(Stored dataset items)
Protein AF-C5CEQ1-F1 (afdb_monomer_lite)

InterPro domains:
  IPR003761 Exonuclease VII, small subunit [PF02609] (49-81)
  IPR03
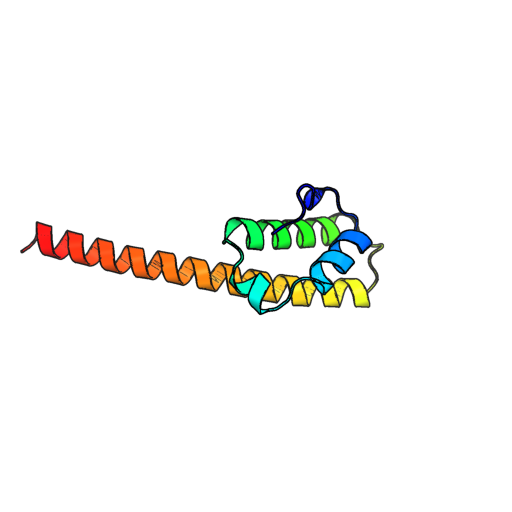7004 Exonuclease VII, small subunit superfamily [G3DSA:1.10.287.1040] (24-94)
  IPR037004 Exonuclease VII, small subunit superfamily [SSF116842] (24-89)

Foldseek 3Di:
DDDPPLLPDALVRNVVVLVVQDPVNLLVDDLVRLVVLLVSLVVNCVVCVPPDDPVSNVVSVVSSVVSVVSNVVNVVVVVVVVVVVVVVVCVVVVD

Radius of gyration: 17.93 Å; chains: 1; bounding box: 44×26×51 Å

pLDDT: mean 93.15, std 6.21, range [57.25, 97.75]

Secondary structure (DSSP, 8-state):
---TTGGG--HHHHHHHHHH--HHHHHHS-HHHHHHHHHHHHHHHHHSTTTS-HHHHHHHHHHHHHHHHHHHHHHHHHHHHHHHHHHHHHHHH--

Organism: Kosmotoga olearia (strain ATCC BAA-1733 / DSM 21960 / TBF 19.5.1) (NCBI:txid521045)

Structure (mmCIF, N/CA/C/O backbone):
data_AF-C5CEQ1-F1
#
_entry.id   AF-C5CEQ1-F1
#
loop_
_atom_site.group_PDB
_atom_site.id
_atom_site.type_symbol
_atom_site.label_atom_id
_atom_site.label_alt_id
_atom_site.label_comp_id
_atom_site.label_asym_id
_atom_site.label_entity_id
_atom_site.label_seq_id
_ato
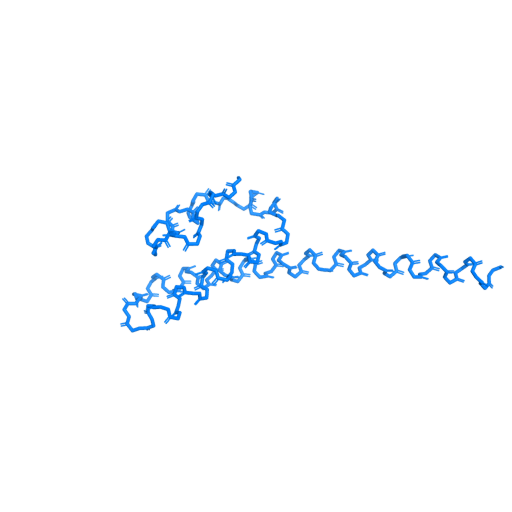m_site.pdbx_PDB_ins_code
_atom_site.Cartn_x
_atom_site.Cartn_y
_atom_site.Cartn_z
_atom_site.occupancy
_atom_site.B_iso_or_equiv
_atom_site.auth_seq_id
_atom_site.auth_comp_id
_atom_site.auth_asym_id
_atom_site.auth_atom_id
_atom_site.pdbx_PDB_model_num
ATOM 1 N N . MET A 1 1 ? -2.448 14.529 -3.920 1.00 66.81 1 MET A N 1
ATOM 2 C CA . MET A 1 1 ? -3.703 13.973 -4.492 1.00 66.81 1 MET A CA 1
ATOM 3 C C . MET A 1 1 ? -3.291 12.868 -5.445 1.00 66.81 1 MET A C 1
ATOM 5 O O . MET A 1 1 ? -2.367 13.119 -6.209 1.00 66.81 1 MET A O 1
ATOM 9 N N . LEU A 1 2 ? -3.883 11.671 -5.365 1.00 83.50 2 LEU A N 1
ATOM 10 C CA . LEU A 1 2 ? -3.504 10.589 -6.280 1.00 83.50 2 LEU A CA 1
ATOM 11 C C . LEU A 1 2 ? -3.808 10.977 -7.743 1.00 83.50 2 LEU A C 1
ATOM 13 O O . LEU A 1 2 ? -4.837 11.619 -7.983 1.00 83.50 2 LEU A O 1
ATOM 17 N N . PRO A 1 3 ? -2.953 10.592 -8.706 1.00 80.75 3 PRO A N 1
ATOM 18 C CA . PRO A 1 3 ? -3.290 10.585 -10.126 1.00 80.75 3 PRO A CA 1
ATOM 19 C C . PRO A 1 3 ? -4.645 9.914 -10.379 1.00 80.75 3 PRO A C 1
ATOM 21 O O . PRO A 1 3 ? -4.959 8.901 -9.752 1.00 80.75 3 PRO A O 1
ATOM 24 N N . GLN A 1 4 ? -5.440 10.469 -11.299 1.00 75.50 4 GLN A N 1
ATOM 25 C CA . GLN A 1 4 ? -6.773 9.935 -11.618 1.00 75.50 4 GLN A CA 1
ATOM 26 C C . GLN A 1 4 ? -6.709 8.511 -12.196 1.00 75.50 4 GLN A C 1
ATOM 28 O O . GLN A 1 4 ? -7.609 7.719 -11.933 1.00 75.50 4 GLN A O 1
ATOM 33 N N . ASP A 1 5 ? -5.596 8.165 -12.850 1.00 85.31 5 ASP A N 1
ATOM 34 C CA . ASP A 1 5 ? -5.427 6.917 -13.600 1.00 85.31 5 ASP A CA 1
ATOM 35 C C . ASP A 1 5 ? -4.283 6.054 -13.037 1.00 85.31 5 ASP A C 1
ATOM 37 O O . ASP A 1 5 ? -3.520 5.443 -13.781 1.00 85.31 5 ASP A O 1
ATOM 41 N N . ILE A 1 6 ? -4.127 5.998 -11.705 1.00 89.94 6 ILE A N 1
ATOM 42 C CA . ILE A 1 6 ? -3.012 5.278 -11.050 1.00 89.94 6 ILE A CA 1
ATOM 43 C C . ILE A 1 6 ? -2.873 3.819 -11.520 1.00 89.94 6 ILE A C 1
ATOM 45 O O . ILE A 1 6 ? -1.769 3.289 -11.629 1.00 89.94 6 ILE A O 1
ATOM 49 N N . ASN A 1 7 ? -4.002 3.182 -11.837 1.00 87.38 7 ASN A N 1
ATOM 50 C CA . ASN A 1 7 ? -4.061 1.798 -12.292 1.00 87.38 7 ASN A CA 1
ATOM 51 C C . ASN A 1 7 ? -3.550 1.629 -13.728 1.00 87.38 7 ASN A C 1
ATOM 53 O O . ASN A 1 7 ? -3.078 0.547 -14.072 1.00 87.38 7 ASN A O 1
ATOM 57 N N . GLU A 1 8 ? -3.597 2.685 -14.539 1.00 89.81 8 GLU A N 1
ATOM 58 C CA . GLU A 1 8 ? -3.146 2.686 -15.933 1.00 89.81 8 GLU A CA 1
ATOM 59 C C . GLU A 1 8 ? -1.649 2.990 -16.069 1.00 89.81 8 GLU A C 1
ATOM 61 O O . GLU A 1 8 ? -1.078 2.774 -17.136 1.00 89.81 8 GLU A O 1
ATOM 66 N N . LEU A 1 9 ? -0.995 3.454 -14.995 1.00 92.38 9 LEU A N 1
ATOM 67 C CA . LEU A 1 9 ? 0.443 3.718 -15.004 1.00 92.38 9 LEU A CA 1
ATOM 68 C C . LEU A 1 9 ? 1.231 2.425 -15.238 1.00 92.38 9 LEU A C 1
ATOM 70 O O . LEU A 1 9 ? 0.980 1.400 -14.598 1.00 92.38 9 LEU A O 1
ATOM 74 N N . ASP A 1 10 ? 2.207 2.482 -16.139 1.00 92.94 10 ASP A N 1
ATOM 75 C CA . ASP A 1 10 ? 3.223 1.442 -16.264 1.00 92.94 10 ASP A CA 1
ATOM 76 C C . ASP A 1 10 ? 4.222 1.518 -15.095 1.00 92.94 10 ASP A C 1
ATOM 78 O O . ASP A 1 10 ? 4.127 2.395 -14.230 1.00 92.94 10 ASP A O 1
ATOM 82 N N . LEU A 1 11 ? 5.179 0.585 -15.048 1.00 93.00 11 LEU A N 1
ATOM 83 C CA . LEU A 1 11 ? 6.195 0.549 -13.993 1.00 93.00 11 LEU A CA 1
ATOM 84 C C . LEU A 1 11 ? 6.886 1.905 -13.836 1.00 93.00 11 LEU A C 1
ATOM 86 O O . LEU A 1 11 ? 6.950 2.438 -12.732 1.00 93.00 11 LEU A O 1
ATOM 90 N N . LYS A 1 12 ? 7.357 2.484 -14.944 1.00 93.50 12 LYS A N 1
ATOM 91 C CA . LYS A 1 12 ? 8.101 3.740 -14.909 1.00 93.50 12 LYS A CA 1
ATOM 92 C C . LYS A 1 12 ? 7.234 4.883 -14.387 1.00 93.50 12 LYS A C 1
ATOM 94 O O . LYS A 1 12 ? 7.650 5.586 -13.476 1.00 93.50 12 LYS A O 1
ATOM 99 N N . GLY A 1 13 ? 6.040 5.074 -14.943 1.00 94.88 13 GLY A N 1
ATOM 100 C CA . GLY A 1 13 ? 5.144 6.152 -14.533 1.00 94.88 13 GLY A CA 1
ATOM 101 C C . GLY A 1 13 ? 4.713 6.021 -13.074 1.00 94.88 13 GLY A C 1
ATOM 102 O O . GLY A 1 13 ? 4.585 7.020 -12.368 1.00 94.88 13 GLY A O 1
ATOM 103 N N . PHE A 1 14 ? 4.532 4.789 -12.600 1.00 95.94 14 PHE A N 1
ATOM 104 C CA . PHE A 1 14 ? 4.206 4.535 -11.206 1.00 95.94 14 PHE A CA 1
ATOM 105 C C . PHE A 1 14 ? 5.390 4.806 -10.269 1.00 95.94 14 PHE A C 1
ATOM 107 O O . PHE A 1 14 ? 5.201 5.445 -9.235 1.00 95.94 14 PHE A O 1
ATOM 114 N N . LYS A 1 15 ? 6.607 4.396 -10.643 1.00 94.75 15 LYS A N 1
ATOM 115 C CA . LYS A 1 15 ? 7.836 4.733 -9.910 1.00 94.75 15 LYS A CA 1
ATOM 116 C C . LYS A 1 15 ? 8.062 6.239 -9.841 1.00 94.75 15 LYS A C 1
ATOM 118 O O . LYS A 1 15 ? 8.195 6.770 -8.745 1.00 94.75 15 LYS A O 1
ATOM 123 N N . ASP A 1 16 ? 7.998 6.926 -10.984 1.00 94.75 16 ASP A N 1
ATOM 124 C CA . ASP A 1 16 ? 8.126 8.385 -11.057 1.00 94.75 16 ASP A CA 1
ATOM 125 C C . ASP A 1 16 ? 7.125 9.049 -10.088 1.00 94.75 16 ASP A C 1
ATOM 127 O O . ASP A 1 16 ? 7.470 9.964 -9.345 1.00 94.75 16 ASP A O 1
ATOM 131 N N . PHE A 1 17 ? 5.879 8.559 -10.037 1.00 95.00 17 PHE A N 1
ATOM 132 C CA . PHE A 1 17 ? 4.890 9.032 -9.069 1.00 95.00 17 PHE A CA 1
ATOM 133 C C . PHE A 1 17 ? 5.310 8.760 -7.616 1.00 95.00 17 PHE A C 1
ATOM 135 O O . PHE A 1 17 ? 5.251 9.674 -6.790 1.00 95.00 17 PHE A O 1
ATOM 142 N N . LEU A 1 18 ? 5.734 7.536 -7.287 1.00 94.31 18 LEU A N 1
ATOM 143 C CA . LEU A 1 18 ? 6.166 7.187 -5.933 1.00 94.31 18 LEU A CA 1
ATOM 144 C C . LEU A 1 18 ? 7.358 8.030 -5.476 1.00 94.31 18 LEU A C 1
ATOM 146 O O . LEU A 1 18 ? 7.403 8.406 -4.310 1.00 94.31 18 LEU A O 1
ATOM 150 N N . GLU A 1 19 ? 8.291 8.379 -6.358 1.00 92.88 19 GLU A N 1
ATOM 151 C CA . GLU A 1 19 ? 9.406 9.280 -6.043 1.00 92.88 19 GLU A CA 1
ATOM 152 C C . GLU A 1 19 ? 8.928 10.693 -5.679 1.00 92.88 19 GLU A C 1
ATOM 154 O O . GLU A 1 19 ? 9.516 11.344 -4.813 1.00 92.88 19 GLU A O 1
ATOM 159 N N . THR A 1 20 ? 7.832 11.167 -6.284 1.00 93.88 20 THR A N 1
ATOM 160 C CA . THR A 1 20 ? 7.241 12.465 -5.913 1.00 93.88 20 THR A CA 1
ATOM 161 C C . THR A 1 20 ? 6.494 12.440 -4.584 1.00 93.88 20 THR A C 1
ATOM 163 O O . THR A 1 20 ? 6.286 13.498 -3.995 1.00 93.88 20 THR A O 1
ATOM 166 N N . LEU A 1 21 ? 6.091 11.259 -4.104 1.00 93.44 21 LEU A N 1
ATOM 167 C CA . LEU A 1 21 ? 5.299 11.120 -2.890 1.00 93.44 21 LEU A CA 1
ATOM 168 C C . LEU A 1 21 ? 6.193 11.251 -1.650 1.00 93.44 21 LEU A C 1
ATOM 170 O O . LEU A 1 21 ? 6.903 10.318 -1.254 1.00 93.44 21 LEU A O 1
ATOM 174 N N . THR A 1 22 ? 6.131 12.421 -1.019 1.00 93.31 22 THR A N 1
ATOM 175 C CA . THR A 1 22 ? 6.866 12.704 0.219 1.00 93.31 22 THR A CA 1
ATOM 176 C C . THR A 1 22 ? 6.271 11.964 1.422 1.00 93.31 22 THR A C 1
ATOM 178 O O . THR A 1 22 ? 5.111 11.551 1.412 1.00 93.31 22 THR A O 1
ATOM 181 N N . GLU A 1 23 ? 7.036 11.830 2.512 1.00 89.88 23 GLU A N 1
ATOM 182 C CA . GLU A 1 23 ? 6.529 11.223 3.754 1.00 89.88 23 GLU A CA 1
ATOM 183 C C . GLU A 1 23 ? 5.310 11.958 4.337 1.00 89.88 23 GLU A C 1
ATOM 185 O O . GLU A 1 23 ? 4.414 11.326 4.900 1.00 89.88 23 GLU A O 1
ATOM 190 N N . GLU A 1 24 ? 5.281 13.292 4.245 1.00 92.12 24 GLU A N 1
ATOM 191 C CA . GLU A 1 24 ? 4.161 14.102 4.739 1.00 92.12 24 GLU A CA 1
ATOM 192 C C . GLU A 1 24 ? 2.900 13.834 3.917 1.00 92.12 24 GLU A C 1
ATOM 194 O O . GLU A 1 24 ? 1.850 13.526 4.478 1.00 92.12 24 GLU A O 1
ATOM 199 N N . GLU A 1 25 ? 3.011 13.849 2.589 1.00 93.56 25 GLU A N 1
ATOM 200 C CA . GLU A 1 25 ? 1.889 13.534 1.701 1.00 93.56 25 GLU A CA 1
ATOM 201 C C . GLU A 1 25 ? 1.416 12.089 1.855 1.00 93.56 25 GLU A C 1
ATOM 203 O O . GLU A 1 25 ? 0.214 11.823 1.795 1.00 93.56 25 GLU A O 1
ATOM 208 N N . MET A 1 26 ? 2.343 11.159 2.100 1.00 92.94 26 MET A N 1
ATOM 209 C CA . MET A 1 26 ? 2.017 9.764 2.360 1.00 92.94 26 MET A CA 1
ATOM 210 C C . MET A 1 26 ? 1.164 9.626 3.627 1.00 92.94 26 MET A C 1
ATOM 212 O O . MET A 1 26 ? 0.140 8.946 3.604 1.00 92.94 26 MET A O 1
ATOM 216 N N . LYS A 1 27 ? 1.512 10.313 4.723 1.00 91.19 27 LYS A N 1
ATOM 217 C CA . LYS A 1 27 ? 0.740 10.271 5.984 1.00 91.19 27 LYS A CA 1
ATOM 218 C C . LYS A 1 27 ? -0.695 10.788 5.821 1.00 91.19 27 LYS A C 1
ATOM 220 O O . LYS A 1 27 ? -1.619 10.244 6.447 1.00 91.19 27 LYS A O 1
ATOM 225 N N . GLU A 1 28 ? -0.889 11.768 4.941 1.00 94.12 28 GLU A N 1
ATOM 226 C CA . GLU A 1 28 ? -2.191 12.366 4.622 1.00 94.12 28 GLU A CA 1
ATOM 227 C C . GLU A 1 28 ? -3.092 11.477 3.743 1.00 94.12 28 GLU A C 1
ATOM 229 O O . GLU A 1 28 ? -4.296 11.729 3.649 1.00 94.12 28 GLU A O 1
ATOM 234 N N . LEU A 1 29 ? -2.568 10.400 3.143 1.00 95.50 29 LEU A N 1
ATOM 235 C CA . LEU A 1 29 ? -3.382 9.469 2.355 1.00 95.50 29 LEU A CA 1
ATOM 236 C C . LEU A 1 29 ? -4.523 8.875 3.187 1.00 95.50 29 LEU A C 1
ATOM 238 O O . LEU A 1 29 ? -4.366 8.513 4.355 1.00 95.50 29 LEU A O 1
ATOM 242 N N . ARG A 1 30 ? -5.694 8.682 2.588 1.00 95.62 30 ARG A N 1
ATOM 243 C CA . ARG A 1 30 ? -6.751 7.857 3.189 1.00 95.62 30 ARG A CA 1
ATOM 244 C C . ARG A 1 30 ? -6.349 6.385 3.125 1.00 95.62 30 ARG A C 1
ATOM 246 O O . ARG A 1 30 ? -5.567 5.980 2.272 1.00 95.62 30 ARG A O 1
ATOM 253 N N . PHE A 1 31 ? -6.941 5.558 3.990 1.00 95.88 31 PHE A N 1
ATOM 254 C CA . PHE A 1 31 ? -6.700 4.108 3.979 1.00 95.88 31 PHE A CA 1
ATOM 255 C C . PHE A 1 31 ? -6.906 3.497 2.584 1.00 95.88 31 PHE A C 1
ATOM 257 O O . PHE A 1 31 ? -6.063 2.746 2.115 1.00 95.88 31 PHE A O 1
ATOM 264 N N . SER A 1 32 ? -7.993 3.865 1.899 1.00 95.50 32 SER A N 1
ATOM 265 C CA . SER A 1 32 ? -8.298 3.373 0.550 1.00 95.50 32 SER A CA 1
ATOM 266 C C . SER A 1 32 ? -7.258 3.781 -0.493 1.00 95.50 32 SER A C 1
ATOM 268 O O . SER A 1 32 ? -7.020 3.040 -1.432 1.00 95.50 32 SER A O 1
ATOM 270 N N . GLU A 1 33 ? -6.653 4.958 -0.339 1.00 96.19 33 GLU A N 1
ATOM 271 C CA . GLU A 1 33 ? -5.628 5.459 -1.256 1.00 96.19 33 GLU A CA 1
ATOM 272 C C . GLU A 1 33 ? -4.307 4.728 -1.035 1.00 96.19 33 GLU A C 1
ATOM 274 O O . GLU A 1 33 ? -3.710 4.255 -1.993 1.00 96.19 33 GLU A O 1
ATOM 279 N N . ALA A 1 34 ? -3.891 4.565 0.223 1.00 96.81 34 ALA A N 1
ATOM 280 C CA . ALA A 1 34 ? -2.709 3.776 0.558 1.00 96.81 34 ALA A CA 1
ATOM 281 C C . ALA A 1 34 ? -2.859 2.312 0.109 1.00 96.81 34 ALA A C 1
ATOM 283 O O . ALA A 1 34 ? -1.932 1.749 -0.463 1.00 96.81 34 ALA A O 1
ATOM 284 N N . MET A 1 35 ? -4.042 1.718 0.302 1.00 97.00 35 MET A N 1
ATOM 285 C CA . MET A 1 35 ? -4.322 0.355 -0.147 1.00 97.00 35 MET A CA 1
ATOM 286 C C . MET A 1 35 ? -4.279 0.228 -1.674 1.00 97.00 35 MET A C 1
ATOM 288 O O . MET A 1 35 ? -3.677 -0.713 -2.173 1.00 97.00 35 MET A O 1
ATOM 292 N N . LEU A 1 36 ? -4.836 1.194 -2.410 1.00 96.81 36 LEU A N 1
ATOM 293 C CA . LEU A 1 36 ? -4.791 1.203 -3.874 1.00 96.81 36 LEU A CA 1
ATOM 294 C C . LEU A 1 36 ? -3.348 1.215 -4.407 1.00 96.81 36 LEU A C 1
ATOM 296 O O . LEU A 1 36 ? -3.038 0.537 -5.380 1.00 96.81 36 LEU A O 1
ATOM 300 N N . LEU A 1 37 ? -2.446 1.953 -3.752 1.00 97.44 37 LEU A N 1
ATOM 301 C CA . LEU A 1 37 ? -1.025 1.950 -4.112 1.00 97.44 37 LEU A CA 1
ATOM 302 C C . LEU A 1 37 ? -0.360 0.593 -3.835 1.00 97.44 37 LEU A C 1
ATOM 304 O O . LEU A 1 37 ? 0.440 0.135 -4.644 1.00 97.44 37 LEU A O 1
ATOM 308 N N . VAL A 1 38 ? -0.708 -0.070 -2.726 1.00 97.38 38 VAL A N 1
ATOM 309 C CA . VAL A 1 38 ? -0.229 -1.431 -2.420 1.00 97.38 38 VAL A CA 1
ATOM 310 C C . VAL A 1 38 ? -0.731 -2.439 -3.454 1.00 97.38 38 VAL A C 1
ATOM 312 O O . VAL A 1 38 ? 0.043 -3.274 -3.916 1.00 97.38 38 VAL A O 1
ATOM 315 N N . GLU A 1 39 ? -2.005 -2.357 -3.838 1.00 96.81 39 GLU A N 1
ATOM 316 C CA . GLU A 1 39 ? -2.589 -3.198 -4.890 1.00 96.81 39 GLU A CA 1
ATOM 317 C C . GLU A 1 39 ? -1.854 -2.990 -6.214 1.00 96.81 39 GLU A C 1
ATOM 319 O O . GLU A 1 39 ? -1.421 -3.960 -6.829 1.00 96.81 39 GLU A O 1
ATOM 324 N N . LYS A 1 40 ? -1.580 -1.734 -6.588 1.00 96.56 40 LYS A N 1
ATOM 325 C CA . LYS A 1 40 ? -0.815 -1.424 -7.797 1.00 96.56 40 LYS A CA 1
ATOM 326 C C . LYS A 1 40 ? 0.608 -1.994 -7.768 1.00 96.56 40 LYS A C 1
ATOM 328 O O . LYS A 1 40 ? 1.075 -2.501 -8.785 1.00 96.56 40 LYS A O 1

- _What the exercise asks_: Looking at the data above, write out exactly the lines that start at the one containing "ATOM 35 C C" and end at the one containing "ATOM 50 C CA"; include both and nothing beyond.

- _Answer to this exercise_:
ATOM 35 C C . ASP A 1 5 ? -4.283 6.054 -13.037 1.00 85.31 5 ASP A C 1
ATOM 37 O O . ASP A 1 5 ? -3.520 5.443 -13.781 1.00 85.31 5 ASP A O 1
ATOM 41 N N . ILE A 1 6 ? -4.127 5.998 -11.705 1.00 89.94 6 ILE A N 1
ATOM 42 C CA . ILE A 1 6 ? -3.012 5.278 -11.050 1.00 89.94 6 ILE A CA 1
ATOM 43 C C . ILE A 1 6 ? -2.873 3.819 -11.520 1.00 89.94 6 ILE A C 1
ATOM 45 O O . ILE A 1 6 ? -1.769 3.289 -11.629 1.00 89.94 6 ILE A O 1
ATOM 49 N N . ASN A 1 7 ? -4.002 3.182 -11.837 1.00 87.38 7 ASN A N 1
ATOM 50 C CA . ASN A 1 7 ? -4.061 1.798 -12.292 1.00 87.38 7 ASN A CA 1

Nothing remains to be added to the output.